(Stored data)
*** Begin section ***
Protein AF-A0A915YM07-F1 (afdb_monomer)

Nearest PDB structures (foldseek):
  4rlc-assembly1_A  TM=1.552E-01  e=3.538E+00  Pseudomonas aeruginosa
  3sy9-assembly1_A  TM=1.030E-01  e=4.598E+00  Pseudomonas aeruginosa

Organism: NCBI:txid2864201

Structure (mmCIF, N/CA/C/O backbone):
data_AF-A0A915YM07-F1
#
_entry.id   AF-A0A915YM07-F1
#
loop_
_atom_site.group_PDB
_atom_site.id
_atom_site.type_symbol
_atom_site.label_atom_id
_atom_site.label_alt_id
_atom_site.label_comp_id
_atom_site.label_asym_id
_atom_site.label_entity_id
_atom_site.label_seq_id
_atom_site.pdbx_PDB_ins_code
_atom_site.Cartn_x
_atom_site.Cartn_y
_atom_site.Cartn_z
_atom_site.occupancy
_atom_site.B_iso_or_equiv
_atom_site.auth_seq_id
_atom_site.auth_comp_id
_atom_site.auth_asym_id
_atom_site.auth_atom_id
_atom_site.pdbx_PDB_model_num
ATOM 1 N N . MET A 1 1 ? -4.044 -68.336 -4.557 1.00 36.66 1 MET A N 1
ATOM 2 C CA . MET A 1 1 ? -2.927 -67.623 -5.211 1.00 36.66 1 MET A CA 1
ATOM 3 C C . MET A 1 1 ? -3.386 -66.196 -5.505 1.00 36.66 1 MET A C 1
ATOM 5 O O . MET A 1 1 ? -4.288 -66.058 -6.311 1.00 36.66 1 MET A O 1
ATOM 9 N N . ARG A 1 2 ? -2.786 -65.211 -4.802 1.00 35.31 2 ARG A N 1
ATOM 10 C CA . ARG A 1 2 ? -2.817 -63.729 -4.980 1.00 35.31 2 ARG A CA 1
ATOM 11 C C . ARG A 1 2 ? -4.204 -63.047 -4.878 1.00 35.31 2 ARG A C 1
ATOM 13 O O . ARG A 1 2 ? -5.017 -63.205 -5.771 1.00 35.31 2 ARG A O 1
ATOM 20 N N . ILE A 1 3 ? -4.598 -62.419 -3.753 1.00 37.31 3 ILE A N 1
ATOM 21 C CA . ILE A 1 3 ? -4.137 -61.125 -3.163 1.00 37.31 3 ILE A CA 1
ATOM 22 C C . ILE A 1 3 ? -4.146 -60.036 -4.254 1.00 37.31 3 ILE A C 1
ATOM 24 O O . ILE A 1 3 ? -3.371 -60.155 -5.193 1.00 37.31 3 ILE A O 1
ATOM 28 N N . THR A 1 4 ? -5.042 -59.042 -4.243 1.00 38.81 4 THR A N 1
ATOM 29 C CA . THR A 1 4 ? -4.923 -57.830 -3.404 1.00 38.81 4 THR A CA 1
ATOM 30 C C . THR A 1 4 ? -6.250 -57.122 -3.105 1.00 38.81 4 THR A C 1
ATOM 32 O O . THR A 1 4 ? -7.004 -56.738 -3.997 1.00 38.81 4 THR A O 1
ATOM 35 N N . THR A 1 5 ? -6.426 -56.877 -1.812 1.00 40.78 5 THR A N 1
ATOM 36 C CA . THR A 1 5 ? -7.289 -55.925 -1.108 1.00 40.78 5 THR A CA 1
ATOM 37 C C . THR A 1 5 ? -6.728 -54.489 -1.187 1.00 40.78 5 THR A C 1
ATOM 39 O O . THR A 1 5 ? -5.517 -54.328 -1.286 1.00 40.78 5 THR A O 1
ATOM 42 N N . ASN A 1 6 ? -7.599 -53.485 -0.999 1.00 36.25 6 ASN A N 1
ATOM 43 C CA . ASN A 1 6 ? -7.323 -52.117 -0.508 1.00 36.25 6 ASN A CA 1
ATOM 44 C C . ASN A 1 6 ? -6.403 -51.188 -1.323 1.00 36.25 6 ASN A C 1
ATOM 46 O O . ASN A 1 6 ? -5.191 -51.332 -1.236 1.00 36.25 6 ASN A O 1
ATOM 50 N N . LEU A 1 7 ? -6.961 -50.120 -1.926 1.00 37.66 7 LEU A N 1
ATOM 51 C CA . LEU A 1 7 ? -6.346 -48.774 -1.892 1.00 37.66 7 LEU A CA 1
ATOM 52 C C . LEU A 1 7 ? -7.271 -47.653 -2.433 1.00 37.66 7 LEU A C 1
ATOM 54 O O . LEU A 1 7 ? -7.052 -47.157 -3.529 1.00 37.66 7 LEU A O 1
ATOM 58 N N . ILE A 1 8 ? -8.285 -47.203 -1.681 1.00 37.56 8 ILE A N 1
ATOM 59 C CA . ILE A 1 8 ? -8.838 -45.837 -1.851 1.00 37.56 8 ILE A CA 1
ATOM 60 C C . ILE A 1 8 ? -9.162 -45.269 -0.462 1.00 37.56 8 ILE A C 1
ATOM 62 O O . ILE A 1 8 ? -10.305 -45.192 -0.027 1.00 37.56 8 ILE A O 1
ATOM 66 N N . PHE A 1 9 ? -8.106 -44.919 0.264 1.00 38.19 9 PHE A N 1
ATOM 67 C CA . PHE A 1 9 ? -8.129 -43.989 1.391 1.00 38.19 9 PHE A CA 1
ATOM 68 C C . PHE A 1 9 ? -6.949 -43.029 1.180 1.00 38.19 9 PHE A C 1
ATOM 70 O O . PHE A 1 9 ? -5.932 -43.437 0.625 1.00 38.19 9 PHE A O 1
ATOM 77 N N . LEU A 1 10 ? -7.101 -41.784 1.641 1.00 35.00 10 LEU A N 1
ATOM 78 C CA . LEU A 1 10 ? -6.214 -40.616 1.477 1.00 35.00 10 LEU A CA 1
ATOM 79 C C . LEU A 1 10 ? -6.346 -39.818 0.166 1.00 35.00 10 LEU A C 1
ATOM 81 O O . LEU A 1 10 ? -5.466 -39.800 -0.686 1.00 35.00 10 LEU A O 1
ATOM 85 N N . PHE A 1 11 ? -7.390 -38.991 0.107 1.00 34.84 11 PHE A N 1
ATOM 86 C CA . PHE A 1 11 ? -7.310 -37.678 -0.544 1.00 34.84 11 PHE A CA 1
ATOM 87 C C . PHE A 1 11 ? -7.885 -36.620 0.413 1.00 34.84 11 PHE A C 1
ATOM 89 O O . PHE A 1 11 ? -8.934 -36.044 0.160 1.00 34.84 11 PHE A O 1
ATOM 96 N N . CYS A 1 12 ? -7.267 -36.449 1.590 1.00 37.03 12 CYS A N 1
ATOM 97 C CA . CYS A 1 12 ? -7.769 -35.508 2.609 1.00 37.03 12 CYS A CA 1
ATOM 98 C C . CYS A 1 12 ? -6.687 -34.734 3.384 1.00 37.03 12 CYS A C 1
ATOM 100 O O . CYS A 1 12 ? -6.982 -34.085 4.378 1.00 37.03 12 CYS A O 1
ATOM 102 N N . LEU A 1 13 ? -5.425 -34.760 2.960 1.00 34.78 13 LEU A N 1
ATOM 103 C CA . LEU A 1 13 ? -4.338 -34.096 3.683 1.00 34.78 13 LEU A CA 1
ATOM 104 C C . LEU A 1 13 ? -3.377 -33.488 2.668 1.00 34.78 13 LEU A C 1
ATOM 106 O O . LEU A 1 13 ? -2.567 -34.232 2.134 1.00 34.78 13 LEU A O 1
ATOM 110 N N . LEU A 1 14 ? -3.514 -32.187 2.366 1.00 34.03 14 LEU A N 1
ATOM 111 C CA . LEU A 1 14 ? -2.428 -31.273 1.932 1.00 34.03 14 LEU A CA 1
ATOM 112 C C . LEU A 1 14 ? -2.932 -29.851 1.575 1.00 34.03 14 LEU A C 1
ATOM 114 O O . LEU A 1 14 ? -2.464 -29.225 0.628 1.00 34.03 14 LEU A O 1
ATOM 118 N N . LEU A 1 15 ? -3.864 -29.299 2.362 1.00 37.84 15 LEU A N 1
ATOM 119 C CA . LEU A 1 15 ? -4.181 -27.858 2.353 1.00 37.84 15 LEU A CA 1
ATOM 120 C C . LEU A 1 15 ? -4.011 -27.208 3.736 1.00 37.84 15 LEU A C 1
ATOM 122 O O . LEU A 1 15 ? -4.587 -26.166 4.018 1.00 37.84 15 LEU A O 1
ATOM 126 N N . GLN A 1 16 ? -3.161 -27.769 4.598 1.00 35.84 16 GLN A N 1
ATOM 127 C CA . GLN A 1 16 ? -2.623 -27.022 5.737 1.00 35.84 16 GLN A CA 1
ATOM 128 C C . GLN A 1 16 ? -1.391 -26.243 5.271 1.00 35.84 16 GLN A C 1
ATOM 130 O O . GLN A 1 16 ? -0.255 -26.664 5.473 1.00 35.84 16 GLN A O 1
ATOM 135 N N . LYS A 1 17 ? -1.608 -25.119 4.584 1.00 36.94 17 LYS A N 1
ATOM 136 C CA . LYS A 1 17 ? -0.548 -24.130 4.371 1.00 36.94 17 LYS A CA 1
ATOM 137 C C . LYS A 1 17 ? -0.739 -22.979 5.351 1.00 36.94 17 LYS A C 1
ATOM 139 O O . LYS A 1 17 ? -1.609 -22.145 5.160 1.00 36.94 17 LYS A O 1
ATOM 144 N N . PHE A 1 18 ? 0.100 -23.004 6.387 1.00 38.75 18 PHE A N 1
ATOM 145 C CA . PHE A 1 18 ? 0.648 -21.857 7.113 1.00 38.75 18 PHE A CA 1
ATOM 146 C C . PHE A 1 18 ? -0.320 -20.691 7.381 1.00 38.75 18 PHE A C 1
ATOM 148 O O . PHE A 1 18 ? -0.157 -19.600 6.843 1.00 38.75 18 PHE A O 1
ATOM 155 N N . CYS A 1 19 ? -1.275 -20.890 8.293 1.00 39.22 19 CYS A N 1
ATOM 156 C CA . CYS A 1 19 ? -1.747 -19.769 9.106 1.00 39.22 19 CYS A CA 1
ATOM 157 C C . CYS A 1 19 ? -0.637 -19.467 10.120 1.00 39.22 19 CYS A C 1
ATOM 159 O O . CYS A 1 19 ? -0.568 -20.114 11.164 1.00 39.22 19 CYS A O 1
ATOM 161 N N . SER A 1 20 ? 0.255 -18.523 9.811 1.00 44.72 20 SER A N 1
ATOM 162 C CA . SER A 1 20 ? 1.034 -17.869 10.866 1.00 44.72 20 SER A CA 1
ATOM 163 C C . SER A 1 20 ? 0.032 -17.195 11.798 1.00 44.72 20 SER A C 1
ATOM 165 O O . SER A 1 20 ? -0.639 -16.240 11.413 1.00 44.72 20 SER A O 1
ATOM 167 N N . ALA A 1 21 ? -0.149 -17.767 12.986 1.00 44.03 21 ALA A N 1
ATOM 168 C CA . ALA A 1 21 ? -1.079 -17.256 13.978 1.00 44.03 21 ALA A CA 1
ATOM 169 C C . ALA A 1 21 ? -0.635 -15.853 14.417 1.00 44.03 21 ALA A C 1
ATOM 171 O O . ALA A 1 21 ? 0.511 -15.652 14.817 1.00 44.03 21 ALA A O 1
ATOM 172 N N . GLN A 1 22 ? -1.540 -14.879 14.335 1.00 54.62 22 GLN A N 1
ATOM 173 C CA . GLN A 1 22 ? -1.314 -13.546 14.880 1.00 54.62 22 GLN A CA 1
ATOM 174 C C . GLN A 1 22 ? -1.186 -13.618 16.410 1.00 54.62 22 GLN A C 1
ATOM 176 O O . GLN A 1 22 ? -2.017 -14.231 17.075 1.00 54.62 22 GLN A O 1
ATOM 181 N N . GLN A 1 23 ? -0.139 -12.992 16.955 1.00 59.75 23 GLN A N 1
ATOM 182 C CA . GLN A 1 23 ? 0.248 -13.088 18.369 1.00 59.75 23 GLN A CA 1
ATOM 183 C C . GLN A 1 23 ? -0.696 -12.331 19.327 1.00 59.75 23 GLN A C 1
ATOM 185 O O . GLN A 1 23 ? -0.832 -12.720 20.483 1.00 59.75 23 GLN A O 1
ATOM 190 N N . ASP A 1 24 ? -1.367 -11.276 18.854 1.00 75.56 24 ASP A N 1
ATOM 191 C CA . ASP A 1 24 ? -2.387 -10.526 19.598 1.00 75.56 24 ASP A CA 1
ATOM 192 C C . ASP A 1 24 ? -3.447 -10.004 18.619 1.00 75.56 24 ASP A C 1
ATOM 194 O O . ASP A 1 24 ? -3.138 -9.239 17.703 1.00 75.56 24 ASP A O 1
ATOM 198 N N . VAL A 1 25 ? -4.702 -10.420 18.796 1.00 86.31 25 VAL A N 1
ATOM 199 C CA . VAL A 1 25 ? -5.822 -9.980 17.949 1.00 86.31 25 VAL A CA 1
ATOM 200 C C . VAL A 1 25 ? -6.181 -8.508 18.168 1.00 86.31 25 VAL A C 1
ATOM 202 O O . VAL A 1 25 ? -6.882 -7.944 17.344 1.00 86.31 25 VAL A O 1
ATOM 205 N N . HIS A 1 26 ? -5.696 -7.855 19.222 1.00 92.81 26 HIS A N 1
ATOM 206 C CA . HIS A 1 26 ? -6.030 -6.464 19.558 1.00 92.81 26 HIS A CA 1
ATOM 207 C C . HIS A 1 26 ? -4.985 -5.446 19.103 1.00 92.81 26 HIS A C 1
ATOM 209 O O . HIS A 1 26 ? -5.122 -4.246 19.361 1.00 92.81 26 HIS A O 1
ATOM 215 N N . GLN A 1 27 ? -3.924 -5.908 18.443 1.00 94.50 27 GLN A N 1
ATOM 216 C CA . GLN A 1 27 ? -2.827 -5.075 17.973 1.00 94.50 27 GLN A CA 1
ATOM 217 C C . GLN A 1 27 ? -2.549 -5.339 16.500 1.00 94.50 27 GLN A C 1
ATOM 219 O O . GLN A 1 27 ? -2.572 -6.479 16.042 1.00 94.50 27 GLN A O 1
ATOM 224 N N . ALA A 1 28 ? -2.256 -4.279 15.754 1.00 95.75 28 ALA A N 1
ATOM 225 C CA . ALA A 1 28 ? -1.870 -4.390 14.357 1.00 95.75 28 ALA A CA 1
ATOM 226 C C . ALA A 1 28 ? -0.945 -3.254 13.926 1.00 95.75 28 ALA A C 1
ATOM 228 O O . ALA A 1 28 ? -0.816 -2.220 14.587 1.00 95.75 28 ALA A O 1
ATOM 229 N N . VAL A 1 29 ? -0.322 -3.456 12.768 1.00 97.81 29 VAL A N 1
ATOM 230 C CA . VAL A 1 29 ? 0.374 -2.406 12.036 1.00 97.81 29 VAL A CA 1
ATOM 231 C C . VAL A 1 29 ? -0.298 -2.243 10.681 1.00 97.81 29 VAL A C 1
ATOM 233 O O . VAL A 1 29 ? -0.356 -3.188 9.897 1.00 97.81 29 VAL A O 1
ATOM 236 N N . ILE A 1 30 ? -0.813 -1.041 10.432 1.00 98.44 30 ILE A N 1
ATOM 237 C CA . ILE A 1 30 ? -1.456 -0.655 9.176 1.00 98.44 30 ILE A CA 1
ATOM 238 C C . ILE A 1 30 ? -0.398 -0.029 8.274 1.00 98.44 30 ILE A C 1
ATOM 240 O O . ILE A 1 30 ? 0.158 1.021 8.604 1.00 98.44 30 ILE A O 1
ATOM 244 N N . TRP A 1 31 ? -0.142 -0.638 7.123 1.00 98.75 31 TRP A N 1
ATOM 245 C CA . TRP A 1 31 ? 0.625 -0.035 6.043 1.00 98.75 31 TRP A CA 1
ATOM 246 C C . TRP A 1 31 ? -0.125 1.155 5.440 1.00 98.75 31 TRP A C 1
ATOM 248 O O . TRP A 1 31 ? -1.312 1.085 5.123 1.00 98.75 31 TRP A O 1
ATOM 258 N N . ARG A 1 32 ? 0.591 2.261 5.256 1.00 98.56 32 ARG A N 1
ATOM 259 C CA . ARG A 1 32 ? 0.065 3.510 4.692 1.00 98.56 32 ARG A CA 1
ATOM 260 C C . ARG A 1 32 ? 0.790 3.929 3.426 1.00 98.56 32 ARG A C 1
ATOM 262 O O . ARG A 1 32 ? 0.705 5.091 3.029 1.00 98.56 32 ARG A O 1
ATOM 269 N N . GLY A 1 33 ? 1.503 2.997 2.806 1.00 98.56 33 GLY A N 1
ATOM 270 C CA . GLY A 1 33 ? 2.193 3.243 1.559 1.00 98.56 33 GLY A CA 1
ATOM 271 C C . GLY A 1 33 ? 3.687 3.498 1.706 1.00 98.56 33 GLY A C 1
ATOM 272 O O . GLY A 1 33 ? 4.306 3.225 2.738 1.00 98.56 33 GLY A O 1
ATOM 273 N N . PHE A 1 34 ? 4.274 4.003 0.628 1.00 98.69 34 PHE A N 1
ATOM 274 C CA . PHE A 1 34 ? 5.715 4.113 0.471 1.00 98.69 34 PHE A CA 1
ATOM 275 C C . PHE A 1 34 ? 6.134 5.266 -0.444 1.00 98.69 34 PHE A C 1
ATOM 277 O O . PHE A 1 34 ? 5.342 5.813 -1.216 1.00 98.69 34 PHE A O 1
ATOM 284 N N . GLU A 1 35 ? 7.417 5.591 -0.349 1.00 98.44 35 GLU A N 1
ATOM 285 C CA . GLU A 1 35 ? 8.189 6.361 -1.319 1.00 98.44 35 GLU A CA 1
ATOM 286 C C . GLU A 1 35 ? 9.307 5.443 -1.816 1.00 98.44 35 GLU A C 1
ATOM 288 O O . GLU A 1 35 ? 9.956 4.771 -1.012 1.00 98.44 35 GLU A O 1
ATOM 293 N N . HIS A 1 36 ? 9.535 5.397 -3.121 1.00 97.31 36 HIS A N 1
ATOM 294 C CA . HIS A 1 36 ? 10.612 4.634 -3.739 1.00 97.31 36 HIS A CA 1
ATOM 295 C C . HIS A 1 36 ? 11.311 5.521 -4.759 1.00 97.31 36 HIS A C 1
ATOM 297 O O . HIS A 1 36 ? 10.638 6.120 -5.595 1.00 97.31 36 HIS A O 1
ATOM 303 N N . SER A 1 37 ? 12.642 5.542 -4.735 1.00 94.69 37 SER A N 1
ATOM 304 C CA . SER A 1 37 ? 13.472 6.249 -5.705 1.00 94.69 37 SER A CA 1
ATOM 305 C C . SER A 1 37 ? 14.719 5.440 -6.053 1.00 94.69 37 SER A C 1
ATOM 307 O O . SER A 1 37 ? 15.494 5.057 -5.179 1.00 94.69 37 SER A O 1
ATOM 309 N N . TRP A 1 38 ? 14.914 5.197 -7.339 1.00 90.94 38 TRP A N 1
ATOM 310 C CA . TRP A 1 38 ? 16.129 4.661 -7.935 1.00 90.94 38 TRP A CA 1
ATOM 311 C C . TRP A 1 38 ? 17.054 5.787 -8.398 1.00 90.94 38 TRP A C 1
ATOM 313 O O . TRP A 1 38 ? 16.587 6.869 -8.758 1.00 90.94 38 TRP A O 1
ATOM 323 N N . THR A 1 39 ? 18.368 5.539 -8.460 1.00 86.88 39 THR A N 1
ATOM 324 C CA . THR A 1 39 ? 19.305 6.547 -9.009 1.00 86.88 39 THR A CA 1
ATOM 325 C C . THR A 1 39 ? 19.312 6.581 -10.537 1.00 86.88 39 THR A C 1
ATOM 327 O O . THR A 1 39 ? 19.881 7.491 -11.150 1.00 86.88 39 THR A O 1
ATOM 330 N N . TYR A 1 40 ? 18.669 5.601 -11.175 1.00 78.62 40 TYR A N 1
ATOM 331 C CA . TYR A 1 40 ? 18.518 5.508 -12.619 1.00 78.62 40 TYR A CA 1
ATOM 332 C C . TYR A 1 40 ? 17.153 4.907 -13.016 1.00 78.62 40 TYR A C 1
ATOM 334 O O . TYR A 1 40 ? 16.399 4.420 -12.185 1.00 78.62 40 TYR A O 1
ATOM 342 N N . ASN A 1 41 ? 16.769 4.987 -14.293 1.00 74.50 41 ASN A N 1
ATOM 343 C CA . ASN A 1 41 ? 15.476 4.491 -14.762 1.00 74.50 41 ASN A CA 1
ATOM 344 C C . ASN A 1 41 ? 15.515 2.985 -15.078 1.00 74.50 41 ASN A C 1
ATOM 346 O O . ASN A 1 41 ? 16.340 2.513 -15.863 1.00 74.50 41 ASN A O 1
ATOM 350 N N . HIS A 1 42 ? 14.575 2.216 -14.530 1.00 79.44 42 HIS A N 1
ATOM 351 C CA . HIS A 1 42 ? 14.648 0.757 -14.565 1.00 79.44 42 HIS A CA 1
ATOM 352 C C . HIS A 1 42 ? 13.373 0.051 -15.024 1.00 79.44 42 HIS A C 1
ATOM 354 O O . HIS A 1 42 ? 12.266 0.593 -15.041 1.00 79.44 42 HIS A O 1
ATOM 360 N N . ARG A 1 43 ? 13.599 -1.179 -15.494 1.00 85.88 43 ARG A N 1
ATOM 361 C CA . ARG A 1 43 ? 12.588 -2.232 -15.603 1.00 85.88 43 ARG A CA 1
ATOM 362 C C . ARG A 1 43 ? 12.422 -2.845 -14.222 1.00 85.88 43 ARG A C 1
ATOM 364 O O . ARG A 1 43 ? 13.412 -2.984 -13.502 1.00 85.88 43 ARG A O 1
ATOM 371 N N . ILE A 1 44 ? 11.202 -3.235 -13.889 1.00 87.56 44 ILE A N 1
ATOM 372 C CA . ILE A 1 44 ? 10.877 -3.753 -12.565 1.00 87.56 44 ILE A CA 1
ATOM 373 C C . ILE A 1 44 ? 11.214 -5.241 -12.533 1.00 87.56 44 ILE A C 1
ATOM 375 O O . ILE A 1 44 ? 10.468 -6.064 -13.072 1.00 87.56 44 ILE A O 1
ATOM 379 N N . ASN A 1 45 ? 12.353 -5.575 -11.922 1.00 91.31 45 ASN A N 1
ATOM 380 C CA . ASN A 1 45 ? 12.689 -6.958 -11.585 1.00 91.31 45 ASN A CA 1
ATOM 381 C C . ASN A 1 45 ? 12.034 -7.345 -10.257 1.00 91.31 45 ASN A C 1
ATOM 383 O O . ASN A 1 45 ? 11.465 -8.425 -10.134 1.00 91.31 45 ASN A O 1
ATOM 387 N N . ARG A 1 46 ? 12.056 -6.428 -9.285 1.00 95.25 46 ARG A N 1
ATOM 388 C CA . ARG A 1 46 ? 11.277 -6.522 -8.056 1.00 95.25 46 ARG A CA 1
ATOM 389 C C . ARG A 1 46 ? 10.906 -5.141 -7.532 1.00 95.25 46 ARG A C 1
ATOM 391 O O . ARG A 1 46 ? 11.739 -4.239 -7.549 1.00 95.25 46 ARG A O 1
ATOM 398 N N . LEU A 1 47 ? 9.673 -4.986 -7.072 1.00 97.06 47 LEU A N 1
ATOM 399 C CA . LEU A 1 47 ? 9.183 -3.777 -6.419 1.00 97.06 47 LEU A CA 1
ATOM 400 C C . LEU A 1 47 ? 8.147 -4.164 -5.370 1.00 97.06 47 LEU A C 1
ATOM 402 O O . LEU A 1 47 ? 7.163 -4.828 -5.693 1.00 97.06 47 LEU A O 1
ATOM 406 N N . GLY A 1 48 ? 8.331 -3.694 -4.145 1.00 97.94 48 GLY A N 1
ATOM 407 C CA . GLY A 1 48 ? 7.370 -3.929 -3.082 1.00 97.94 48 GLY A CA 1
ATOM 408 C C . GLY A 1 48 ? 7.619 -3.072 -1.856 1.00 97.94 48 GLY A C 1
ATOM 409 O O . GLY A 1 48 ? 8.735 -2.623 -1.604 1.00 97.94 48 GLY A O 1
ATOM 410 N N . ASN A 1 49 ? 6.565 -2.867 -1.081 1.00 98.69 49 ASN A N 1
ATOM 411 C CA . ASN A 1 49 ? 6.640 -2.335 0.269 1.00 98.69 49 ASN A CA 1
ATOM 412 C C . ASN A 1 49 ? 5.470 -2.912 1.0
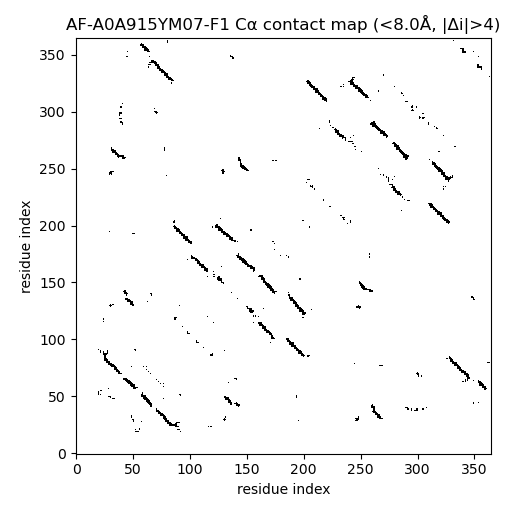62 1.00 98.69 49 ASN A C 1
ATOM 414 O O . ASN A 1 49 ? 4.334 -2.870 0.581 1.00 98.69 49 ASN A O 1
ATOM 418 N N . TYR A 1 50 ? 5.748 -3.502 2.220 1.00 98.56 50 TYR A N 1
ATOM 419 C CA . TYR A 1 50 ? 4.745 -4.252 2.965 1.00 98.56 50 TYR A CA 1
ATOM 420 C C . TYR A 1 50 ? 5.080 -4.411 4.441 1.00 98.56 50 TYR A C 1
ATOM 422 O O . TYR A 1 50 ? 6.209 -4.188 4.881 1.00 98.56 50 TYR A O 1
ATOM 430 N N . ILE A 1 51 ? 4.051 -4.783 5.195 1.00 97.88 51 ILE A N 1
ATOM 431 C CA . ILE A 1 51 ? 4.152 -5.234 6.574 1.00 97.88 51 ILE A CA 1
ATOM 432 C C . ILE A 1 51 ? 3.921 -6.744 6.584 1.00 97.88 51 ILE A C 1
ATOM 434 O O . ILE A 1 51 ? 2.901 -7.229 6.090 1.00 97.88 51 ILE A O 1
*** End section ***
Exercise brief: Reproduce exactly the entries above, limited to the lines from the one with "ATOM 5 O O ." through the one with "ATOM 13 O O", both included.

Reply:
ATOM 5 O O . MET A 1 1 ? -4.288 -66.058 -6.311 1.00 36.66 1 MET A O 1
ATOM 9 N N . ARG A 1 2 ? -2.786 -65.211 -4.802 1.00 35.31 2 ARG A N 1
ATOM 10 C CA . ARG A 1 2 ? -2.817 -63.729 -4.980 1.00 35.31 2 ARG A CA 1
ATOM 11 C C . ARG A 1 2 ? -4.204 -63.047 -4.878 1.00 35.31 2 ARG A C 1
ATOM 13 O O . ARG A 1 2 ? -5.017 -63.205 -5.771 1.00 35.31 2 ARG A O 1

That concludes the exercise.